### REQUIRED ACTION:
Your job is to set down the stretch of entries that opens with the line containing "ATOM 123 O O" and closes with the line containing "ATOM 135 C CA". Keep both end lines, copy each exactly, and add nothing.

┌──

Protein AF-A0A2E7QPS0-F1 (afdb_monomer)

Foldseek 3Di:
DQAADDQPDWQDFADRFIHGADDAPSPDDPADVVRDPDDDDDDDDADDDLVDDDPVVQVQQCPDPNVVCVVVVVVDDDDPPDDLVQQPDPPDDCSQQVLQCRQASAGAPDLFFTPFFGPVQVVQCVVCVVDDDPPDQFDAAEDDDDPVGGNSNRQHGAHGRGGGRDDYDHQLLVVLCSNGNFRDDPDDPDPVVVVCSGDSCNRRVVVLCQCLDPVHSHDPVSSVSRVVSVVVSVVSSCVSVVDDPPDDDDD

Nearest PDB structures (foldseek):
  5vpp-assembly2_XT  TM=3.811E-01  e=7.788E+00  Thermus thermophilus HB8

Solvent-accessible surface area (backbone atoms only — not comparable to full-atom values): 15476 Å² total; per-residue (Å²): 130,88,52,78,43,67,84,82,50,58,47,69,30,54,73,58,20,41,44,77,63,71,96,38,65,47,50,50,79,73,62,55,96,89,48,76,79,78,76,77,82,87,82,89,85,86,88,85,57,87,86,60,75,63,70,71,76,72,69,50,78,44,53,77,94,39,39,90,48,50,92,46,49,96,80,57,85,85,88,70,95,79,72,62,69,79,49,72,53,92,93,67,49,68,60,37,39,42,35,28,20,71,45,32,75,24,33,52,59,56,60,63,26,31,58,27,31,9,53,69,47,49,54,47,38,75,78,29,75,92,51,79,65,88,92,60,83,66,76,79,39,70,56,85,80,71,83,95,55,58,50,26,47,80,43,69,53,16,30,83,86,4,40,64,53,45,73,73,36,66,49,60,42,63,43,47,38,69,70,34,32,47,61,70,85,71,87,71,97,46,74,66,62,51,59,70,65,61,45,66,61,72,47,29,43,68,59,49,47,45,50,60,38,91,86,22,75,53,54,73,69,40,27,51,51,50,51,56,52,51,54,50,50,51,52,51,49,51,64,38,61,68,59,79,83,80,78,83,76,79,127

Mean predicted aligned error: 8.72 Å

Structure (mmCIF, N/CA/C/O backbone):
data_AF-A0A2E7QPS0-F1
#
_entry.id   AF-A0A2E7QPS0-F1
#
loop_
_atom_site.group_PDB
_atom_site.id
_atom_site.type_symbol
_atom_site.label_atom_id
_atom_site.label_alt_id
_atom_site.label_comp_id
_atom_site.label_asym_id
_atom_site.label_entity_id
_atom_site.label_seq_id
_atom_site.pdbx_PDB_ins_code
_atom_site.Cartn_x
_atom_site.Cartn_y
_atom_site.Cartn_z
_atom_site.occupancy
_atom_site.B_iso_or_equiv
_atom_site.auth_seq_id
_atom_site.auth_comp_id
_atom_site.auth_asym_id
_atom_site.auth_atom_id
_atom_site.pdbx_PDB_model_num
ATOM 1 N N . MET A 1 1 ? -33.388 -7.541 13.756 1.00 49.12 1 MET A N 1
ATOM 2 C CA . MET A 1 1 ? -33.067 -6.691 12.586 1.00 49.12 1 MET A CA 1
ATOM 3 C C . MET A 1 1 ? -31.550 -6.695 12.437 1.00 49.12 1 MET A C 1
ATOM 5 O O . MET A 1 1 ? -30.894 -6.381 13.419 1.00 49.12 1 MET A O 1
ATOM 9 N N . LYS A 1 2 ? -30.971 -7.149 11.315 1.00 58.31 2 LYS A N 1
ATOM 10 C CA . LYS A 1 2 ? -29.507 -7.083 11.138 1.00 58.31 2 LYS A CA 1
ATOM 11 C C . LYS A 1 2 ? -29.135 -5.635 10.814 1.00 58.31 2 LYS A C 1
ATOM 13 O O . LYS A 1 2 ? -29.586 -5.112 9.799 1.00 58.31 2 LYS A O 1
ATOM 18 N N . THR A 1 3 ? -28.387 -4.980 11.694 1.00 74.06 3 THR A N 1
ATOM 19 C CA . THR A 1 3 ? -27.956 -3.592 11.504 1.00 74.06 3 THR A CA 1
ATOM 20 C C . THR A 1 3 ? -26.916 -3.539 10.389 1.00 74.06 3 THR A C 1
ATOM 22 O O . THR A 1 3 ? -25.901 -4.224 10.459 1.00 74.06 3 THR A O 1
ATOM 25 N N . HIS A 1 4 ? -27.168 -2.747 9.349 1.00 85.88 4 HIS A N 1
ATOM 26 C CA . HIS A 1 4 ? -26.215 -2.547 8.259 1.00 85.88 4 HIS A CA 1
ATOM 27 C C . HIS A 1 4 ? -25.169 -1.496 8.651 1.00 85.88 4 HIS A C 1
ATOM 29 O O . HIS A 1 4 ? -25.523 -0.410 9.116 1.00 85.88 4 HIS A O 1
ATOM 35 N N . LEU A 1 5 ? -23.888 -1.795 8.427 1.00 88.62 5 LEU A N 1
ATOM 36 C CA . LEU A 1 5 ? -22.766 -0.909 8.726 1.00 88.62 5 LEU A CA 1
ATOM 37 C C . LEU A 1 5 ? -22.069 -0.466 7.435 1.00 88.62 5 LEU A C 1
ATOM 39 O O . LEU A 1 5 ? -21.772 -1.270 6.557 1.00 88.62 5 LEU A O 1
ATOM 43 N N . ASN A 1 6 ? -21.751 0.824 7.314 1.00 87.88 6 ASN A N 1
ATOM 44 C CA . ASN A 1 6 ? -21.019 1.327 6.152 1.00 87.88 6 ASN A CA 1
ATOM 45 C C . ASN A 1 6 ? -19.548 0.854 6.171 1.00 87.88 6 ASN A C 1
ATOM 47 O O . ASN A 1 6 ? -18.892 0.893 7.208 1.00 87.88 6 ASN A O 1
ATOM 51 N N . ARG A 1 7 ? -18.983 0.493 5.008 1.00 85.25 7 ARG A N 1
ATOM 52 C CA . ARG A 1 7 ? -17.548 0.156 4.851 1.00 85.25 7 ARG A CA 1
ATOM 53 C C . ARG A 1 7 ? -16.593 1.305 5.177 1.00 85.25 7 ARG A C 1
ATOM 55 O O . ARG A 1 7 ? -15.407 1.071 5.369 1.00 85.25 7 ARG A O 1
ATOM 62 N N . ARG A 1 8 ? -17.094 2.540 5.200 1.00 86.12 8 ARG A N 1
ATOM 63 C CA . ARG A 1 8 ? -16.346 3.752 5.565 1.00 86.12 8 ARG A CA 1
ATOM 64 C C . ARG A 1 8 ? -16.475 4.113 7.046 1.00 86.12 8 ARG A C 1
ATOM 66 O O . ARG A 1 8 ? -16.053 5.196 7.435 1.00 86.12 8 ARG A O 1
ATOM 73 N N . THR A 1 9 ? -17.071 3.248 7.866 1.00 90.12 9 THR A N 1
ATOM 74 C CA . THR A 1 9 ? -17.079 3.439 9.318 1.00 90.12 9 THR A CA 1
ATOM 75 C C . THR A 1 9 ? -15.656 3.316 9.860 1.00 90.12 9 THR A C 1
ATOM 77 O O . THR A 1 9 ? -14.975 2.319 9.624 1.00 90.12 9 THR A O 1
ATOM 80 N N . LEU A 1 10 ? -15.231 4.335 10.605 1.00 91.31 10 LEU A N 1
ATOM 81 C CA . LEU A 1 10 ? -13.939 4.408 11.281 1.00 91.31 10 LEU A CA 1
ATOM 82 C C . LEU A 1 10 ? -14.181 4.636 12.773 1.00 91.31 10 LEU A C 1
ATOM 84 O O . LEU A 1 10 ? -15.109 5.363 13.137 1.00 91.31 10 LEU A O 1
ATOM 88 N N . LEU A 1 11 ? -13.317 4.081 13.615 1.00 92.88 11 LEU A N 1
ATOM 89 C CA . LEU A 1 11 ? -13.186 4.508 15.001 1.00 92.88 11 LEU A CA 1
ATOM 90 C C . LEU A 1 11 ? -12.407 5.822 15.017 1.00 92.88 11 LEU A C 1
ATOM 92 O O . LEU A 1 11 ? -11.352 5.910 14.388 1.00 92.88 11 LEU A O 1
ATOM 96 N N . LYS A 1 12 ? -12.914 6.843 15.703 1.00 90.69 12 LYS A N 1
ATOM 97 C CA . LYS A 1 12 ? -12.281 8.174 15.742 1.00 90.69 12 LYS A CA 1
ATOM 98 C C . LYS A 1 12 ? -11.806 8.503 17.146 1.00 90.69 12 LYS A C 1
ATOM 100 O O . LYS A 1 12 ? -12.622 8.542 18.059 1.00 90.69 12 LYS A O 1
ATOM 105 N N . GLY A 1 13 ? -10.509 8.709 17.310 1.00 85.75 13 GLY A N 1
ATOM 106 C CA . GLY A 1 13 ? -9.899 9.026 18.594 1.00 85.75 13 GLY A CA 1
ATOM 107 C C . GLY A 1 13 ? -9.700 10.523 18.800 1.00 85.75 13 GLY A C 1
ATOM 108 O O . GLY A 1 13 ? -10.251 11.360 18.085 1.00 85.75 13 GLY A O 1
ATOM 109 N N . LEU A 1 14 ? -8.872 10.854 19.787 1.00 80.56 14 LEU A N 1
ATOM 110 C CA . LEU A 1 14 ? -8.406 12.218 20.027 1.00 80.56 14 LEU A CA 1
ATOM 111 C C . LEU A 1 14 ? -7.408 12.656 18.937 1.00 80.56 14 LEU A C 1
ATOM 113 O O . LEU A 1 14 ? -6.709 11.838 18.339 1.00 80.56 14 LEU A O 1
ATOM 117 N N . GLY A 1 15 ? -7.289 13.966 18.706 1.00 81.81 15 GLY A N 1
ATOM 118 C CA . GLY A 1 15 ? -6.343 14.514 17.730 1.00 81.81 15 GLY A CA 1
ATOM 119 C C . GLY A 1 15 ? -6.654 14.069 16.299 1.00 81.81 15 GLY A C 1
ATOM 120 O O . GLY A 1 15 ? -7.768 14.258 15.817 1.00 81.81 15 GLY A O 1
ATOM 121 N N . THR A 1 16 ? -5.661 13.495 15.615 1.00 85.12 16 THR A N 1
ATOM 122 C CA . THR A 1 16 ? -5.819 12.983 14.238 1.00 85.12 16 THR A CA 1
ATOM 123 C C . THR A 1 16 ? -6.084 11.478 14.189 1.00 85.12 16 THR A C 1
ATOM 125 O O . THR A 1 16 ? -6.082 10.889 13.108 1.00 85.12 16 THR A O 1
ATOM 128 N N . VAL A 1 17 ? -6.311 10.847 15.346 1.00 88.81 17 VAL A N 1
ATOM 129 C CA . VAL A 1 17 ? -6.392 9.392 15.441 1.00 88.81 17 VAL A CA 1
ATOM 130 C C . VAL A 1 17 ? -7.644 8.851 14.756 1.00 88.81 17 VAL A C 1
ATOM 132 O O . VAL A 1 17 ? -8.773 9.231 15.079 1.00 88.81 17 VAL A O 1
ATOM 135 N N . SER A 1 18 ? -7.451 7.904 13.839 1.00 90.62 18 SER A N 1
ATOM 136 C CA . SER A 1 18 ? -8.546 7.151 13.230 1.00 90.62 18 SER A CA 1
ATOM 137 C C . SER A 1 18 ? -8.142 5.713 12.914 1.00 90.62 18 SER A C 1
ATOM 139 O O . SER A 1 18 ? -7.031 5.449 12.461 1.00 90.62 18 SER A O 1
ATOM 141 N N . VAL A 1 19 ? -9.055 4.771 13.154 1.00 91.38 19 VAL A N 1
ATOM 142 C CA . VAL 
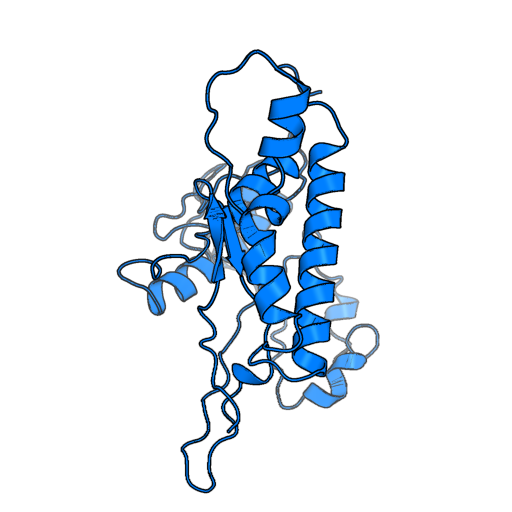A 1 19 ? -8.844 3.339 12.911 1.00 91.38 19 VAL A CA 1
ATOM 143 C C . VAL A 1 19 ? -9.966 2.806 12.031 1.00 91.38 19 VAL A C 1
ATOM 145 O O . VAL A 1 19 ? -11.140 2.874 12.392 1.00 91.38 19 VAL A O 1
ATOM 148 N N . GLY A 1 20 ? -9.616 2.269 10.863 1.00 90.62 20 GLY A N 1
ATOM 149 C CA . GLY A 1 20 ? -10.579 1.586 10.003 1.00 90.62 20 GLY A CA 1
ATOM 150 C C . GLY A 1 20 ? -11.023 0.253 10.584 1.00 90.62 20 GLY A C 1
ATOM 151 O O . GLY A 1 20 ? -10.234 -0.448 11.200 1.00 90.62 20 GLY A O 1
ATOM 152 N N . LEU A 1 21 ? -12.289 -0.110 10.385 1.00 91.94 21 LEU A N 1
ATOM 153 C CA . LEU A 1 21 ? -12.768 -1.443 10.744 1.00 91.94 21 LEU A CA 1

└──
┌──

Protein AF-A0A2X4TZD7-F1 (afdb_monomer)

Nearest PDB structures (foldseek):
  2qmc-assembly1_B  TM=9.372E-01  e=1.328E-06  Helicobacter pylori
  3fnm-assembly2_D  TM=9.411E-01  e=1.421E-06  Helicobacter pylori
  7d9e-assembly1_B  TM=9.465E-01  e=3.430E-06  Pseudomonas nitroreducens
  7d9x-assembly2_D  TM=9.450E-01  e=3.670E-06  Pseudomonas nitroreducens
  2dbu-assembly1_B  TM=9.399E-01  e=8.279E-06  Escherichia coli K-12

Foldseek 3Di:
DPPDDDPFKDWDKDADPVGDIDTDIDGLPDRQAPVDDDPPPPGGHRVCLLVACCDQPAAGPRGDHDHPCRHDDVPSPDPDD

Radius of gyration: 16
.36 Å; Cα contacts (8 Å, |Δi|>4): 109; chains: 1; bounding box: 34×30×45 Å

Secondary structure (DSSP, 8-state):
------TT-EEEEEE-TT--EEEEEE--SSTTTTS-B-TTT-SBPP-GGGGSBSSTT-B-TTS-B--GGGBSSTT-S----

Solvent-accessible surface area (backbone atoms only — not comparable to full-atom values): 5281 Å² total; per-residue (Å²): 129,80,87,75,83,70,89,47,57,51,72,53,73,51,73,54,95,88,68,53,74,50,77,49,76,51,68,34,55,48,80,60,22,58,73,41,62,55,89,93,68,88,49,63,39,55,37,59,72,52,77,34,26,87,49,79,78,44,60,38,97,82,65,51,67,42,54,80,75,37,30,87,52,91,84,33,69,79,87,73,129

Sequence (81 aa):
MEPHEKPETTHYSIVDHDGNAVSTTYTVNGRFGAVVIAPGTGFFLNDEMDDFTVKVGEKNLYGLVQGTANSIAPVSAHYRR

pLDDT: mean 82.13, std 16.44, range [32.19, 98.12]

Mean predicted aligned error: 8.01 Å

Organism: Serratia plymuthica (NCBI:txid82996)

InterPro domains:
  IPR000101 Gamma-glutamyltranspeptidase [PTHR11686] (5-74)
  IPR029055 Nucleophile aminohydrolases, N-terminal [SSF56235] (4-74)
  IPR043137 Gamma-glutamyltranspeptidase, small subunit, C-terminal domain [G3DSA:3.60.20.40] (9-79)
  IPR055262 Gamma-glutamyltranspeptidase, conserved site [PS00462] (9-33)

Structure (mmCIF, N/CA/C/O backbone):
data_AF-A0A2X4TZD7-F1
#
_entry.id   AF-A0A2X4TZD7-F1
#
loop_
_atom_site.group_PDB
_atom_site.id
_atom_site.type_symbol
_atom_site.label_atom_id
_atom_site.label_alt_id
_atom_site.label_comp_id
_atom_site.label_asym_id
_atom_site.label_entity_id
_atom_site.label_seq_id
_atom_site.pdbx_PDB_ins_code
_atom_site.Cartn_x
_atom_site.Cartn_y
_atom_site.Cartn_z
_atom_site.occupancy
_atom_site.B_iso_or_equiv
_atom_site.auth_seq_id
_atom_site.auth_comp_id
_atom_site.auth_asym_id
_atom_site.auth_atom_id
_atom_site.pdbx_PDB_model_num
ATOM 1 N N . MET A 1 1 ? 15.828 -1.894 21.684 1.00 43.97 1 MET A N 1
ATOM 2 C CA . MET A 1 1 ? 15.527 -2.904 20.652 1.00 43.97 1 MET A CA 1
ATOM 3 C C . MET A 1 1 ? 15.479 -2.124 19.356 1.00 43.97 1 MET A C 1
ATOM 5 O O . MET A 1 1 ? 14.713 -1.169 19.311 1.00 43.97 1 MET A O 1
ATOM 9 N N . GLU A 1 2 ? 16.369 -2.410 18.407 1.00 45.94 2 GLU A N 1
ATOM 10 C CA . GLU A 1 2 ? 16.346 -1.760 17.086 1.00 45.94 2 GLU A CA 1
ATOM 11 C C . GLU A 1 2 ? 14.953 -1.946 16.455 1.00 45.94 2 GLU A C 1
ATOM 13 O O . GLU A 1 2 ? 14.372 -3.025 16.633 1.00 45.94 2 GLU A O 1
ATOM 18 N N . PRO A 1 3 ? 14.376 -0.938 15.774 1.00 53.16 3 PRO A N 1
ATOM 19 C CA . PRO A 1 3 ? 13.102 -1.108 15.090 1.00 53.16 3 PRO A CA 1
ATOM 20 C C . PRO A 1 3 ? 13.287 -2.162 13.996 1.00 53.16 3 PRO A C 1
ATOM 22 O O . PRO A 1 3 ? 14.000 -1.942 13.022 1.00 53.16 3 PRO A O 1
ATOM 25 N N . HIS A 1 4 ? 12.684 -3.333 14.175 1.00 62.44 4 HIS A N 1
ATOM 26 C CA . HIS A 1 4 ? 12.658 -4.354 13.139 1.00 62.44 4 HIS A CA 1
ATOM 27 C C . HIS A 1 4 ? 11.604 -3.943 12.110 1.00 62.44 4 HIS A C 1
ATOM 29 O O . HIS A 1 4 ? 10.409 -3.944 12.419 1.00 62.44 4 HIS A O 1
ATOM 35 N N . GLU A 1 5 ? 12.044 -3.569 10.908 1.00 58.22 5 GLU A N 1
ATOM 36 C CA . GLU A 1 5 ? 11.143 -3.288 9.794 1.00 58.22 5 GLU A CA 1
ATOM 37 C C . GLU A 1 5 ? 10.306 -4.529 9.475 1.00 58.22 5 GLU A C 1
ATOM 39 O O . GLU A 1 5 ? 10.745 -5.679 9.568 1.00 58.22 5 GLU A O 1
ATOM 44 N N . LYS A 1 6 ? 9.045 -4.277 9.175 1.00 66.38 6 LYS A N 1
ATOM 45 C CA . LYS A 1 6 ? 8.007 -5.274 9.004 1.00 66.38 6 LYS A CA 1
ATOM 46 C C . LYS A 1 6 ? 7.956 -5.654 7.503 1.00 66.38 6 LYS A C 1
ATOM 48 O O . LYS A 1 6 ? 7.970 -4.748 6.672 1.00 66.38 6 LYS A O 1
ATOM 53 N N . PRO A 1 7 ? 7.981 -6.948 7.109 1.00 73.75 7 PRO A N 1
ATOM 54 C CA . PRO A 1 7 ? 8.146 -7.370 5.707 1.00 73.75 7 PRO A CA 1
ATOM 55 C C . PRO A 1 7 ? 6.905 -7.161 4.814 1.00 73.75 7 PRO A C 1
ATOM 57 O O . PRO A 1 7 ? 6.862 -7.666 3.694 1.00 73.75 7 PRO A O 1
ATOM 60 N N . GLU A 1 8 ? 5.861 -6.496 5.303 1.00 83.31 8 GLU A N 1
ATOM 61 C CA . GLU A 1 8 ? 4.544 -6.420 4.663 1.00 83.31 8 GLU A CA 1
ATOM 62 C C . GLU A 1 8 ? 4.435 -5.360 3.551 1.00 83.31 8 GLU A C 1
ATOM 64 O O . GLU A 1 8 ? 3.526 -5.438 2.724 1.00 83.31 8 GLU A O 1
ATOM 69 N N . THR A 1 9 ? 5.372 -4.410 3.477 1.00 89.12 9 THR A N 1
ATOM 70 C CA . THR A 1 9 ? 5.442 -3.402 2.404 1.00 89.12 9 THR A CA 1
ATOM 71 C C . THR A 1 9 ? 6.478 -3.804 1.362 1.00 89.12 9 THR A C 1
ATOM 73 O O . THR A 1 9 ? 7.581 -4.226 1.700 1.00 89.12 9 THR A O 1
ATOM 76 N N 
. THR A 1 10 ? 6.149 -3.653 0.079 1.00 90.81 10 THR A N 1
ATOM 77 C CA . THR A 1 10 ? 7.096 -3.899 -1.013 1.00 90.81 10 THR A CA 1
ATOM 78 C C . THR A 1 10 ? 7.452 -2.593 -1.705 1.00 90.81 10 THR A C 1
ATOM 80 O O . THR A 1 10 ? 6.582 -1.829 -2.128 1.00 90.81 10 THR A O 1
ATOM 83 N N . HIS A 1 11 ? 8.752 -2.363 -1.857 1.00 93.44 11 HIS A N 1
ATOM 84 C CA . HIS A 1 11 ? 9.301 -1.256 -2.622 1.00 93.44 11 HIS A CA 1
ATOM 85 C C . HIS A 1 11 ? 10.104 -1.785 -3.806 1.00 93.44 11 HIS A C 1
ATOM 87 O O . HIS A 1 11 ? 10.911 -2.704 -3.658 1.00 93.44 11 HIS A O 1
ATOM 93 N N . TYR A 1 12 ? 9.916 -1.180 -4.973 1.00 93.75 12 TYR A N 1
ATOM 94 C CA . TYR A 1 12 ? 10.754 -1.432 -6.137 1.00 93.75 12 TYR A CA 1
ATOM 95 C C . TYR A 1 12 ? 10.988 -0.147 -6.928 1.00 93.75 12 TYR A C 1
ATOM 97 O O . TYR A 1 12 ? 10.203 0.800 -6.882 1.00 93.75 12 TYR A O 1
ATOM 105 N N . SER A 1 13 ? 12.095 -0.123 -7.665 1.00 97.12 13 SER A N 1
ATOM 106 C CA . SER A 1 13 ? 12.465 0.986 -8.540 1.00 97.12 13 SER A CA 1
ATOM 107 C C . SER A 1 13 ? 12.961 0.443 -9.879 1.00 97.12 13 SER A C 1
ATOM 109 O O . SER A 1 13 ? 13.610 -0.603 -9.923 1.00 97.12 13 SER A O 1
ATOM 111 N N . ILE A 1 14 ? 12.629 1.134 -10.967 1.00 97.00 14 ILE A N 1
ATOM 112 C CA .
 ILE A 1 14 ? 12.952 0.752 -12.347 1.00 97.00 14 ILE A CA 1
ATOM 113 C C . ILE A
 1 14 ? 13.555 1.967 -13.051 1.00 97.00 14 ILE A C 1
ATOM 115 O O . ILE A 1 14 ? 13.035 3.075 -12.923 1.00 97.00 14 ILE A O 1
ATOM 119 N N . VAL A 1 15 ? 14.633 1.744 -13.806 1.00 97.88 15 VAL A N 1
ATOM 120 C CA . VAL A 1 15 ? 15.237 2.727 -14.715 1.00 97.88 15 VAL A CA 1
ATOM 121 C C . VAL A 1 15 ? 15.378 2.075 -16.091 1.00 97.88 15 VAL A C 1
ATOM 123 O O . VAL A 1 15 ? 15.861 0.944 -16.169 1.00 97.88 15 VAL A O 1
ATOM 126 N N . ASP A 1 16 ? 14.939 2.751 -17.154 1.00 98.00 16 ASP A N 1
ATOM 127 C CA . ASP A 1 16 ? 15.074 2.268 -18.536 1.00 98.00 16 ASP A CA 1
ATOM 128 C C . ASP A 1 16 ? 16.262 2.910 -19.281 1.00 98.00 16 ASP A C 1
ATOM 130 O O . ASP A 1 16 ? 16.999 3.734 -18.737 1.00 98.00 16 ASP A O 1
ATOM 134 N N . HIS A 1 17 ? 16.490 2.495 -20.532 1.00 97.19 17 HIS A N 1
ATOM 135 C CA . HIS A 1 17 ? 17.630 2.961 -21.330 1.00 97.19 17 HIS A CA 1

└──

### RESPONSE BELOW:
ATOM 123 O O . VAL A 1 15 ? 15.861 0.944 -16.169 1.00 97.88 15 VAL A O 1
ATOM 126 N N . ASP A 1 16 ? 14.939 2.751 -17.154 1.00 98.00 16 ASP A N 1
ATOM 127 C CA . ASP A 1 16 ? 15.074 2.268 -18.536 1.00 98.00 16 ASP A CA 1
ATOM 128 C C . ASP A 1 16 ? 16.262 2.910 -19.281 1.00 98.00 16 ASP A C 1
ATOM 130 O O . ASP A 1 16 ? 16.999 3.734 -18.737 1.00 98.00 16 ASP A O 1
ATOM 134 N N . HIS A 1 17 ? 16.490 2.495 -20.532 1.00 97.19 17 HIS A N 1
ATOM 135 C CA . HIS A 1 17 ? 17.630 2.961 -21.330 1.00 97.19 17 HIS A CA 1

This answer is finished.